» **WHAT THE TASK REQUIRES**:
Reproduce, from the lines below, exactly the stretch that begins at the line containing "ATOM 90 O O" and ends at the line containing "ATOM 93 C C .", both included.

******

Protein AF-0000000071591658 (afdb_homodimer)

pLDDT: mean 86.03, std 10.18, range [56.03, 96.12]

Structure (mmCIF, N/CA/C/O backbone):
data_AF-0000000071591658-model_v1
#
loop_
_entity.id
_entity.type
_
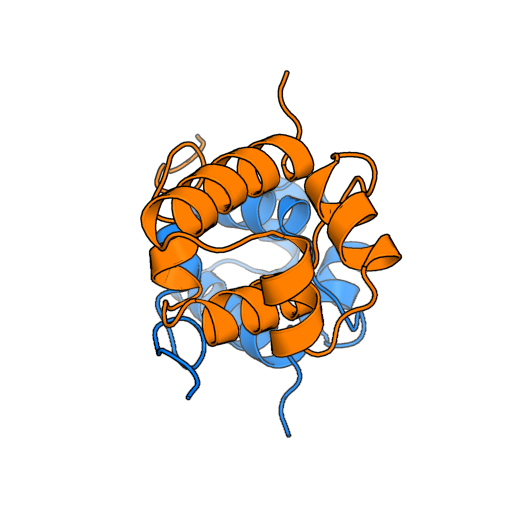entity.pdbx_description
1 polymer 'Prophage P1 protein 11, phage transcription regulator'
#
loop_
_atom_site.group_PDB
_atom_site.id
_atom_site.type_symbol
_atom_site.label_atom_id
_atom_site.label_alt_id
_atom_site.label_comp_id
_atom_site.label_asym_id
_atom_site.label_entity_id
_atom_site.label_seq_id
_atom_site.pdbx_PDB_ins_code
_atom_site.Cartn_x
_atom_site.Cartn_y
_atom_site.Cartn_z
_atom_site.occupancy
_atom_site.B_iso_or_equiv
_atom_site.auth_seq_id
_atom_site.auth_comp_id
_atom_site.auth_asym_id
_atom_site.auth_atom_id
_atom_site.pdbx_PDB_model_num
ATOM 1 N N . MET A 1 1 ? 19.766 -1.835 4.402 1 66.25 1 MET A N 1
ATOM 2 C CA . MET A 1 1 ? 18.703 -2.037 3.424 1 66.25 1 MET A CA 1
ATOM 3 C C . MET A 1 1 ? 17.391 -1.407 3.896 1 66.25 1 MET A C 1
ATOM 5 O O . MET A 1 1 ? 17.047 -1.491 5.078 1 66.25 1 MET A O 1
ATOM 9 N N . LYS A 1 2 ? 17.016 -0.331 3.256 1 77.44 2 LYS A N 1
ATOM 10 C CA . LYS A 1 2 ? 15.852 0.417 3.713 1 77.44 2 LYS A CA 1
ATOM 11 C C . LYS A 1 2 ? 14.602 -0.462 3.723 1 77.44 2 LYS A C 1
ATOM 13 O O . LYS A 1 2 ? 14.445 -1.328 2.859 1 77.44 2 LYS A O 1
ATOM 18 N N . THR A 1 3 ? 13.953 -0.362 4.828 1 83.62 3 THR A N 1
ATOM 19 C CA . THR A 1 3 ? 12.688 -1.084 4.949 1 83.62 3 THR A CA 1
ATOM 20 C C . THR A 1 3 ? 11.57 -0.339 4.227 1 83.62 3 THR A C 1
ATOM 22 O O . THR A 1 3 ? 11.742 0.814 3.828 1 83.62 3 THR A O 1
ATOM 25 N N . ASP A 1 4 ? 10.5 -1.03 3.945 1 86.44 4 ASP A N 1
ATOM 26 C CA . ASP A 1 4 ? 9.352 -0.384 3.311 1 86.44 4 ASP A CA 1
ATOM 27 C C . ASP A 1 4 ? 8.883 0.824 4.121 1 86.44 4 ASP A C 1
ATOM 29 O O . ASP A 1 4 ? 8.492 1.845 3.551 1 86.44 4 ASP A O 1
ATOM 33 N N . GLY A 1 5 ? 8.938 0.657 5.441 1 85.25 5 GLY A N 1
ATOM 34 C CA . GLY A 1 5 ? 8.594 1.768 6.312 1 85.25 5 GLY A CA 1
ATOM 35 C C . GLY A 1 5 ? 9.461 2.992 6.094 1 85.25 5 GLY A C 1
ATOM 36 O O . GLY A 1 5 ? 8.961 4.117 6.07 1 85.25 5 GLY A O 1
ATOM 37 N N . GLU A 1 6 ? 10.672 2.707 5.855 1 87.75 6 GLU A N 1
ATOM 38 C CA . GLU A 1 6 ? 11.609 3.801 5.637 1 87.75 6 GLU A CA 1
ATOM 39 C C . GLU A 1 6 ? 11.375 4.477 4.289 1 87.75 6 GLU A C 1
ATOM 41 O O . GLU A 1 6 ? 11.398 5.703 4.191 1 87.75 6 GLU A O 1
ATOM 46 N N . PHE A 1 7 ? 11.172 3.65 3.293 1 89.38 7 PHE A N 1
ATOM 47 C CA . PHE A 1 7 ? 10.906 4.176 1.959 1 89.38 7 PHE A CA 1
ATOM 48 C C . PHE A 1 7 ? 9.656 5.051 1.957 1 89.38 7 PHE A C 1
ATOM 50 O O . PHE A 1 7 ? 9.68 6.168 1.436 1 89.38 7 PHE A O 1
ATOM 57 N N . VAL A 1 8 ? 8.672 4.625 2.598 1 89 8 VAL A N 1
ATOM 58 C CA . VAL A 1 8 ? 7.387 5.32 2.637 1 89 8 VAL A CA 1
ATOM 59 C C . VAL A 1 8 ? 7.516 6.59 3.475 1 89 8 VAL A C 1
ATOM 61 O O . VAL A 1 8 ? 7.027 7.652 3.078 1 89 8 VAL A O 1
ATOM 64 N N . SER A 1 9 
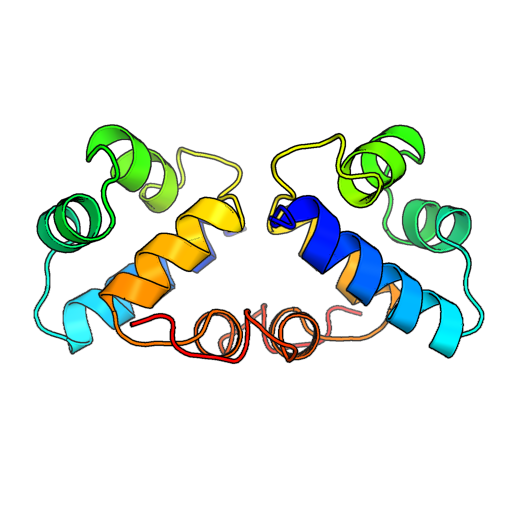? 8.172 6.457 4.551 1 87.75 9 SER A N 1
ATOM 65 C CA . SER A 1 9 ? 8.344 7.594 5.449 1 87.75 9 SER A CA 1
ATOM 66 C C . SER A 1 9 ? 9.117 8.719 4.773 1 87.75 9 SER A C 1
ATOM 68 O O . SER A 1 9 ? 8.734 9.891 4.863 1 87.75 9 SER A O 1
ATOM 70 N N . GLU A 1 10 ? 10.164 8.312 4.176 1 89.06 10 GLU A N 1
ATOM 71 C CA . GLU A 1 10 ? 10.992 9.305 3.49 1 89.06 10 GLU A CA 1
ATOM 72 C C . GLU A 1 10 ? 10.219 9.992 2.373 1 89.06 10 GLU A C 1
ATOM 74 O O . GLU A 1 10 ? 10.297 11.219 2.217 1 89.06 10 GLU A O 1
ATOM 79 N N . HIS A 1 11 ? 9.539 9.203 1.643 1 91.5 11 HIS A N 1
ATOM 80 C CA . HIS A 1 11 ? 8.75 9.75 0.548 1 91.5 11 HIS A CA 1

******

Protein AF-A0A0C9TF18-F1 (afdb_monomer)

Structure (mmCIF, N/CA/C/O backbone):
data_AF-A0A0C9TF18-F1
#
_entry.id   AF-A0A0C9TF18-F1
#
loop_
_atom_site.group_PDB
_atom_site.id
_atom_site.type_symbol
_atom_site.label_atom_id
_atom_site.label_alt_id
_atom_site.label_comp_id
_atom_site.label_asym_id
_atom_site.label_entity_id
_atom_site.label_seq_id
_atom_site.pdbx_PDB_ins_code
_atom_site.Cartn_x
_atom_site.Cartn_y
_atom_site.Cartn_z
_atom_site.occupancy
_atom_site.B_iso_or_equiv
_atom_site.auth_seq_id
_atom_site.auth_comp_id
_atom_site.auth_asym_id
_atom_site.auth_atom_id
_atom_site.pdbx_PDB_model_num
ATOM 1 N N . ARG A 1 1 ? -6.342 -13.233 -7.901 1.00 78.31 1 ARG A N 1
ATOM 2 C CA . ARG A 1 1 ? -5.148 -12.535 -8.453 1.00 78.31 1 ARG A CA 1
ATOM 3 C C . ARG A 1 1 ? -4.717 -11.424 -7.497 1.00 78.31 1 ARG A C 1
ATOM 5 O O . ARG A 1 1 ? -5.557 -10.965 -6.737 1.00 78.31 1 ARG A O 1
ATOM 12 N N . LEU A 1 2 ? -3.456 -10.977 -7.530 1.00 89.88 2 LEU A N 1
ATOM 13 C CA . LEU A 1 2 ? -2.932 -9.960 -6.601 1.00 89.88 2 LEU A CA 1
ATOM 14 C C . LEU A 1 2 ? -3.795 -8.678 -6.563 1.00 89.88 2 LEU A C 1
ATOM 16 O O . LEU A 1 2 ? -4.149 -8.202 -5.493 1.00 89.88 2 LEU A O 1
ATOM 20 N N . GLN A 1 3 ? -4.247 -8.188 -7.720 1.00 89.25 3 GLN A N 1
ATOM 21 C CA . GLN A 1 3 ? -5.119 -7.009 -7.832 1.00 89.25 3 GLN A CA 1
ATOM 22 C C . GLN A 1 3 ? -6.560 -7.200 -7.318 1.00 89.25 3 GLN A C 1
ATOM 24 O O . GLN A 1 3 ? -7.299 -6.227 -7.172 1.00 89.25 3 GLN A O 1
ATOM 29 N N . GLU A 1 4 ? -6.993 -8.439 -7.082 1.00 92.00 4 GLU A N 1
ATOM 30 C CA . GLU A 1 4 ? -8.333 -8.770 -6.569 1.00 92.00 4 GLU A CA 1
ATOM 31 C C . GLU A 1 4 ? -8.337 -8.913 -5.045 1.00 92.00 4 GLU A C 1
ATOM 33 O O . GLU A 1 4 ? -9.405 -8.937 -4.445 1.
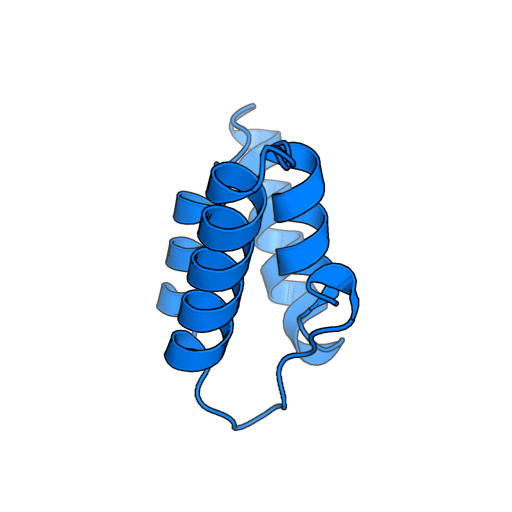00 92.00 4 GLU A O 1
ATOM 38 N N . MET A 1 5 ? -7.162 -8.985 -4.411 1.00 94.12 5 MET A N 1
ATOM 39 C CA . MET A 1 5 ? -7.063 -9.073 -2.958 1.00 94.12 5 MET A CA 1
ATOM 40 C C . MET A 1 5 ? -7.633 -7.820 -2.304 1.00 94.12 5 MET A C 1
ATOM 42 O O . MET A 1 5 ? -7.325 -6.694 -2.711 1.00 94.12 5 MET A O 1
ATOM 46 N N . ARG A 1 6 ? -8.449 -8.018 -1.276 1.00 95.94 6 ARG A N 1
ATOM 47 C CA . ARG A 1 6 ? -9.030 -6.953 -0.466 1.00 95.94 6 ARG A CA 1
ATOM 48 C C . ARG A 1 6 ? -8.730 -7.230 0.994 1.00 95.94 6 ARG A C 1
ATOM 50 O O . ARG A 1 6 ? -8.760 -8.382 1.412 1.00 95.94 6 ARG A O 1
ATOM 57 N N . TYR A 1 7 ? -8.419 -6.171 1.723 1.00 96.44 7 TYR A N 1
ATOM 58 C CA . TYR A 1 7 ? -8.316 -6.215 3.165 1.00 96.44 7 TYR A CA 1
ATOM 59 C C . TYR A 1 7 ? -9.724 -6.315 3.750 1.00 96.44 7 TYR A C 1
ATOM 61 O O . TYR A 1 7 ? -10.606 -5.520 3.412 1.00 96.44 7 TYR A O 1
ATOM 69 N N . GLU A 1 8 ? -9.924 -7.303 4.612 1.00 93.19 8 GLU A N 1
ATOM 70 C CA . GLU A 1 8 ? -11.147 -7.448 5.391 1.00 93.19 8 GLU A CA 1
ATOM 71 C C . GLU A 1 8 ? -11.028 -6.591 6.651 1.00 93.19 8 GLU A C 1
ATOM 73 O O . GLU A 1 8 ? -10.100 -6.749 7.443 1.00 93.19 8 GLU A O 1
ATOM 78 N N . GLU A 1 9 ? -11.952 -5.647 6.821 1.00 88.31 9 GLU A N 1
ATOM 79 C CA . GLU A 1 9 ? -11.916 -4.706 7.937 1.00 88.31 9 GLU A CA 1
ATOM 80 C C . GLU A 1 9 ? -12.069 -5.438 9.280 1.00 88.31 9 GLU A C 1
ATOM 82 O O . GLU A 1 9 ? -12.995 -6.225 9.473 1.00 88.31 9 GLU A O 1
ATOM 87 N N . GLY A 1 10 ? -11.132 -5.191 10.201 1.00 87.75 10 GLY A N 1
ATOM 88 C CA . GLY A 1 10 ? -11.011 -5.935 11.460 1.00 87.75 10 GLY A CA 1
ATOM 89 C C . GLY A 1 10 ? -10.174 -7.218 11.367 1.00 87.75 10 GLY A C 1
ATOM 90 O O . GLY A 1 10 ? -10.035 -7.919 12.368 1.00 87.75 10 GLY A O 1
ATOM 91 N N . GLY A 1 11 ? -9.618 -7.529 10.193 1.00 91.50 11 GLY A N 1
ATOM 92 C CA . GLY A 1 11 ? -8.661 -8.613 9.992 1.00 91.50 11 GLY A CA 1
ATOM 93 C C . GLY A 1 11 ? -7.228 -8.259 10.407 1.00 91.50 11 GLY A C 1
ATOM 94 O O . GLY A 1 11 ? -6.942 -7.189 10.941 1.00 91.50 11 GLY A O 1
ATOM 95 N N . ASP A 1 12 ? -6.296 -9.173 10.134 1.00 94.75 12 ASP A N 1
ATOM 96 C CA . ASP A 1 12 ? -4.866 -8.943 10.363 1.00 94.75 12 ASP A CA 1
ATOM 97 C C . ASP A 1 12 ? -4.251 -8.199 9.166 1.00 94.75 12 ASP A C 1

******

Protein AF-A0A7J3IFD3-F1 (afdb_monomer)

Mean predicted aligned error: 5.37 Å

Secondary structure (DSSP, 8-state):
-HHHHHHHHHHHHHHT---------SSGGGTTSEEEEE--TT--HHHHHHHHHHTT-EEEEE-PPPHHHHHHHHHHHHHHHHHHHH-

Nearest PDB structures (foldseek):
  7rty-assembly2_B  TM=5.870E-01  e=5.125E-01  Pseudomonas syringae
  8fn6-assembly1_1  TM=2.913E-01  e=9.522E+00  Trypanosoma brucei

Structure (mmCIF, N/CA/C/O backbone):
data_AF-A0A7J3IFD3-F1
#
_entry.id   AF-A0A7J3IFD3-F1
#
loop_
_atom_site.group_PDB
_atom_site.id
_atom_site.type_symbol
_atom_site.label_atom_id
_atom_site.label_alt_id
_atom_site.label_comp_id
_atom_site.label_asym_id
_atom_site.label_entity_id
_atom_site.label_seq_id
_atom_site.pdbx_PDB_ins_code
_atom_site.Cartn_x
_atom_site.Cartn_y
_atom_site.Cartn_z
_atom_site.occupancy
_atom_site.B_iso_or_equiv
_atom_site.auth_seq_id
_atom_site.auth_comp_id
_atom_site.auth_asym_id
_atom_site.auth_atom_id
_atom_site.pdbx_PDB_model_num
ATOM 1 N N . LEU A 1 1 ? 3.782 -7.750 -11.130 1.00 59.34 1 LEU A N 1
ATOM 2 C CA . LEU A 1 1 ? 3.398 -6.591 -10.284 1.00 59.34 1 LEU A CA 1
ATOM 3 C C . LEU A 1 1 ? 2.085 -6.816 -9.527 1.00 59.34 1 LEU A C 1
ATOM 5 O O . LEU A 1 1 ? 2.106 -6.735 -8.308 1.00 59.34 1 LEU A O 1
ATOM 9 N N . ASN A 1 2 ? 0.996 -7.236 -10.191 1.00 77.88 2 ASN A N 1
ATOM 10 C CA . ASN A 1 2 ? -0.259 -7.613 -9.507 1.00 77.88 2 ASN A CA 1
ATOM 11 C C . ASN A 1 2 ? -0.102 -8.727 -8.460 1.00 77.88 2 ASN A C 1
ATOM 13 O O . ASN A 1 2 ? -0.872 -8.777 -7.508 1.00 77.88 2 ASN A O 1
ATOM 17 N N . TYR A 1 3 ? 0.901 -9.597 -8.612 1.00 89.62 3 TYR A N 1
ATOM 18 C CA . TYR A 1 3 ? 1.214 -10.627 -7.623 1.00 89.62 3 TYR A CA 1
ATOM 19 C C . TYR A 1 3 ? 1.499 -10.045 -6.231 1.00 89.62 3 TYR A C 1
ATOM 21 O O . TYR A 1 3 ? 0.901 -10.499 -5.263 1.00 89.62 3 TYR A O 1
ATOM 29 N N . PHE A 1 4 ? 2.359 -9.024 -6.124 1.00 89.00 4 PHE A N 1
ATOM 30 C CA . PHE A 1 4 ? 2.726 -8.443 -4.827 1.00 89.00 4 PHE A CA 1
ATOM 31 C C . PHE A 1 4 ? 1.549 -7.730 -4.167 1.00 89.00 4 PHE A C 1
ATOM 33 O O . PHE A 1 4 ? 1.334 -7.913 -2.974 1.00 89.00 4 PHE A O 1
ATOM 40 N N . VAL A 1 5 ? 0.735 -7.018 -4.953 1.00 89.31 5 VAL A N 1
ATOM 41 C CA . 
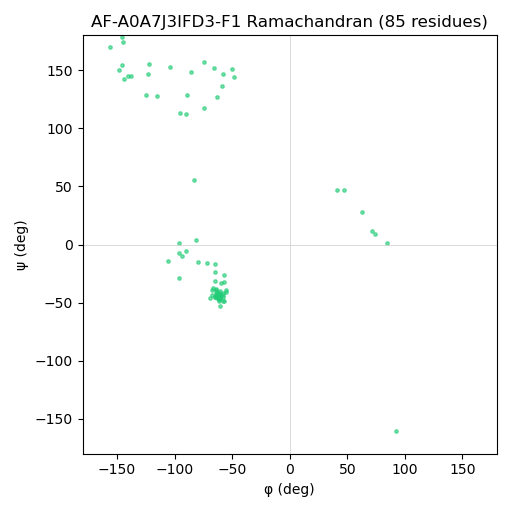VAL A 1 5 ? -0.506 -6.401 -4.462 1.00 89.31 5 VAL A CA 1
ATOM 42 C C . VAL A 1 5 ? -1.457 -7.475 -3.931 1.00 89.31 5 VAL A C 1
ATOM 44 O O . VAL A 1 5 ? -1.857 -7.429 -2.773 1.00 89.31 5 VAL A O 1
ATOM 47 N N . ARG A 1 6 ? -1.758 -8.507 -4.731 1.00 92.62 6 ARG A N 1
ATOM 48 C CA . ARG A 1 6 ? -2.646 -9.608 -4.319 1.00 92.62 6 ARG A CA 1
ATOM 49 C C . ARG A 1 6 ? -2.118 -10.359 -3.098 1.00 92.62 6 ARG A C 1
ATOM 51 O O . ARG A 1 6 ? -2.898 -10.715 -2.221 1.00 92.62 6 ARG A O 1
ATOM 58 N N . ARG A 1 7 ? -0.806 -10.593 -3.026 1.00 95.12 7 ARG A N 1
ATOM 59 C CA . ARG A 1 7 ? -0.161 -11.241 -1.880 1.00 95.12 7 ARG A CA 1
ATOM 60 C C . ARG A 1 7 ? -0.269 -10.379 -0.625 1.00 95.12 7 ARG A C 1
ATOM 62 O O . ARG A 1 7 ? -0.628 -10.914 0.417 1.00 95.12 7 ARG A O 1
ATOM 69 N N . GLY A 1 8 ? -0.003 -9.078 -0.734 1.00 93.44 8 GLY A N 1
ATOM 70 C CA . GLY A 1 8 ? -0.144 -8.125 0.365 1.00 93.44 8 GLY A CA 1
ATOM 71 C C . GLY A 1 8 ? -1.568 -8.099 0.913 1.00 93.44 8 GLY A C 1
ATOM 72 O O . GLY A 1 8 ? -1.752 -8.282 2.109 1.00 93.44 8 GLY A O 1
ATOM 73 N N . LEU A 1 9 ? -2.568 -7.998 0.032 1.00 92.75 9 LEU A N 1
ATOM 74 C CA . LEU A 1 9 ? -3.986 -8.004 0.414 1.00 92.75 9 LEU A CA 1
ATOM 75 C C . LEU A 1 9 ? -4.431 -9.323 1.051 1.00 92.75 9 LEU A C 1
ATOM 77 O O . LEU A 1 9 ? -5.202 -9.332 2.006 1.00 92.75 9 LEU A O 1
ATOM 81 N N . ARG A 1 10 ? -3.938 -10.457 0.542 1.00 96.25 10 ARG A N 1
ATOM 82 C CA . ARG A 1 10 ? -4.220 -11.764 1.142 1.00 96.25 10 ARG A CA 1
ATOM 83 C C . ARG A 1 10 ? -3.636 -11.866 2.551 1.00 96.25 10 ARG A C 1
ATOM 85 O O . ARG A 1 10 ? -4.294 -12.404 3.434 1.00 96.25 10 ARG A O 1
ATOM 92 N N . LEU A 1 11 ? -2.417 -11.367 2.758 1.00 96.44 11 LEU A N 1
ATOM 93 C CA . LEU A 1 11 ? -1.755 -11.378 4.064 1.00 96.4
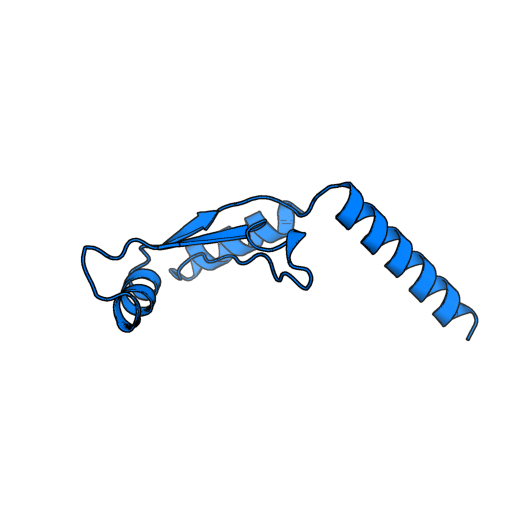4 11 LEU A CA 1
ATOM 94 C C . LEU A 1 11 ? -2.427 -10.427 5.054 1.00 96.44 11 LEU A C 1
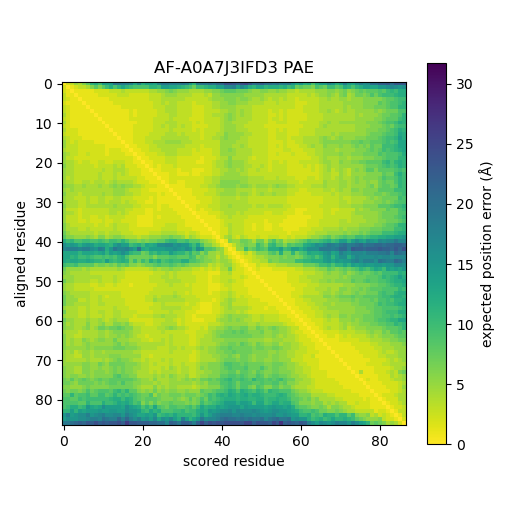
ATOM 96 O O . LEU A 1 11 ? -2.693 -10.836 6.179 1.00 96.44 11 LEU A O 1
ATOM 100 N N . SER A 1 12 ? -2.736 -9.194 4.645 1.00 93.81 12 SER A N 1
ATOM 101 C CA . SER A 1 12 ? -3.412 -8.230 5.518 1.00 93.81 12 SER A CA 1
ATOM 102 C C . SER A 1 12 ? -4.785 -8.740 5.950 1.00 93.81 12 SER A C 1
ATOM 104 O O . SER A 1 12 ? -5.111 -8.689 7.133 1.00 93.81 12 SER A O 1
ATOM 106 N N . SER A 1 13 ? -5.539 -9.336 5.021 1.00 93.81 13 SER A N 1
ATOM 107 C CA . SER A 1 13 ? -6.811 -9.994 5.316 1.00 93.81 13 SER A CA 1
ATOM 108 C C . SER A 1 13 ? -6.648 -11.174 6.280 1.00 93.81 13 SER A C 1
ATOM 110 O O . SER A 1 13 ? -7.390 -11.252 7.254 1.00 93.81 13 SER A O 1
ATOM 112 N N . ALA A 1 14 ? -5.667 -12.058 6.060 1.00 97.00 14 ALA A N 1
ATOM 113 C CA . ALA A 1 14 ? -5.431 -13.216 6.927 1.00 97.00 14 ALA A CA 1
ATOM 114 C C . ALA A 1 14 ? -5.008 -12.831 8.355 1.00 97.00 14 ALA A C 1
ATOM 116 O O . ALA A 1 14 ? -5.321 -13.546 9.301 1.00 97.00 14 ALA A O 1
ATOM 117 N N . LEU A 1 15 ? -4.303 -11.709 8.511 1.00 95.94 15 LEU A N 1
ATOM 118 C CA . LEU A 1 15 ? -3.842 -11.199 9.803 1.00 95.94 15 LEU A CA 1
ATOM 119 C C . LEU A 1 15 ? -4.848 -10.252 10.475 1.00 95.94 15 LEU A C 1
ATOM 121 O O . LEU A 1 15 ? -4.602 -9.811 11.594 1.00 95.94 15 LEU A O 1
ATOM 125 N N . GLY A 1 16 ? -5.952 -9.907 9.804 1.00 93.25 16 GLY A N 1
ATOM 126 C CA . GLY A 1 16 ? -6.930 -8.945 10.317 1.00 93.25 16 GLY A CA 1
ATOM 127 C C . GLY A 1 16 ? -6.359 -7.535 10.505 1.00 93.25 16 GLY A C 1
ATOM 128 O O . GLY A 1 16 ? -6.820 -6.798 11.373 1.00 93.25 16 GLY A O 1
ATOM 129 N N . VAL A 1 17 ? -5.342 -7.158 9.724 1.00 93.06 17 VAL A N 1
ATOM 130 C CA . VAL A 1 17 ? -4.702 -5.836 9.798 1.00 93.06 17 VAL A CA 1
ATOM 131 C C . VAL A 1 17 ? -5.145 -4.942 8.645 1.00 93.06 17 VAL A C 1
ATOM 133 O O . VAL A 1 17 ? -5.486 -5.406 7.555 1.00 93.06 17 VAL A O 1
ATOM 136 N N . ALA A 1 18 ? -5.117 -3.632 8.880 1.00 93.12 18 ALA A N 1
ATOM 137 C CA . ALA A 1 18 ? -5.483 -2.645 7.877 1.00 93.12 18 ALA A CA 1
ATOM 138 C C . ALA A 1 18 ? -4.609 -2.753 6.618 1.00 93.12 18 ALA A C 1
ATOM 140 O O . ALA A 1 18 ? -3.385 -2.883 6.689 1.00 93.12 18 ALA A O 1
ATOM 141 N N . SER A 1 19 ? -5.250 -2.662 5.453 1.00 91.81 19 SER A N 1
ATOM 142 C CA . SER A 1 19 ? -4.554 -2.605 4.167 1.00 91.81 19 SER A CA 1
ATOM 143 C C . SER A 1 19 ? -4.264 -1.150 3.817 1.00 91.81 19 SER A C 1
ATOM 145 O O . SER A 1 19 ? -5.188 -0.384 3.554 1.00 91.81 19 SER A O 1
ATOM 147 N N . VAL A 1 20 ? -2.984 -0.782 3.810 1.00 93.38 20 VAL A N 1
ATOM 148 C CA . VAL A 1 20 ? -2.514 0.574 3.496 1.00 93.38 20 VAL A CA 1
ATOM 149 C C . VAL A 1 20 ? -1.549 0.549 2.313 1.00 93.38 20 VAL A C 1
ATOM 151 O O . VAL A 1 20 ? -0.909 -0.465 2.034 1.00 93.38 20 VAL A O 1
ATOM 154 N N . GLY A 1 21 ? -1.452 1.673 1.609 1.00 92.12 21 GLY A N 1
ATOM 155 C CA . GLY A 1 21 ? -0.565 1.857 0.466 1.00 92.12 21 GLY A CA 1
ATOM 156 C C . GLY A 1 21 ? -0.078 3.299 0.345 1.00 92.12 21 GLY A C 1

******

» **EXPECTED ANSWER**:
ATOM 90 O O . GLY A 1 10 ? -10.035 -7.919 12.368 1.00 87.75 10 GLY A O 1
ATOM 91 N N . GLY A 1 11 ? -9.618 -7.529 10.193 1.00 91.50 11 GLY A N 1
ATOM 92 C CA . GLY A 1 11 ? -8.661 -8.613 9.992 1.00 91.50 11 GLY A CA 1
ATOM 93 C C . GLY A 1 11 ? -7.228 -8.259 10.407 1.00 91.50 11 GLY A C 1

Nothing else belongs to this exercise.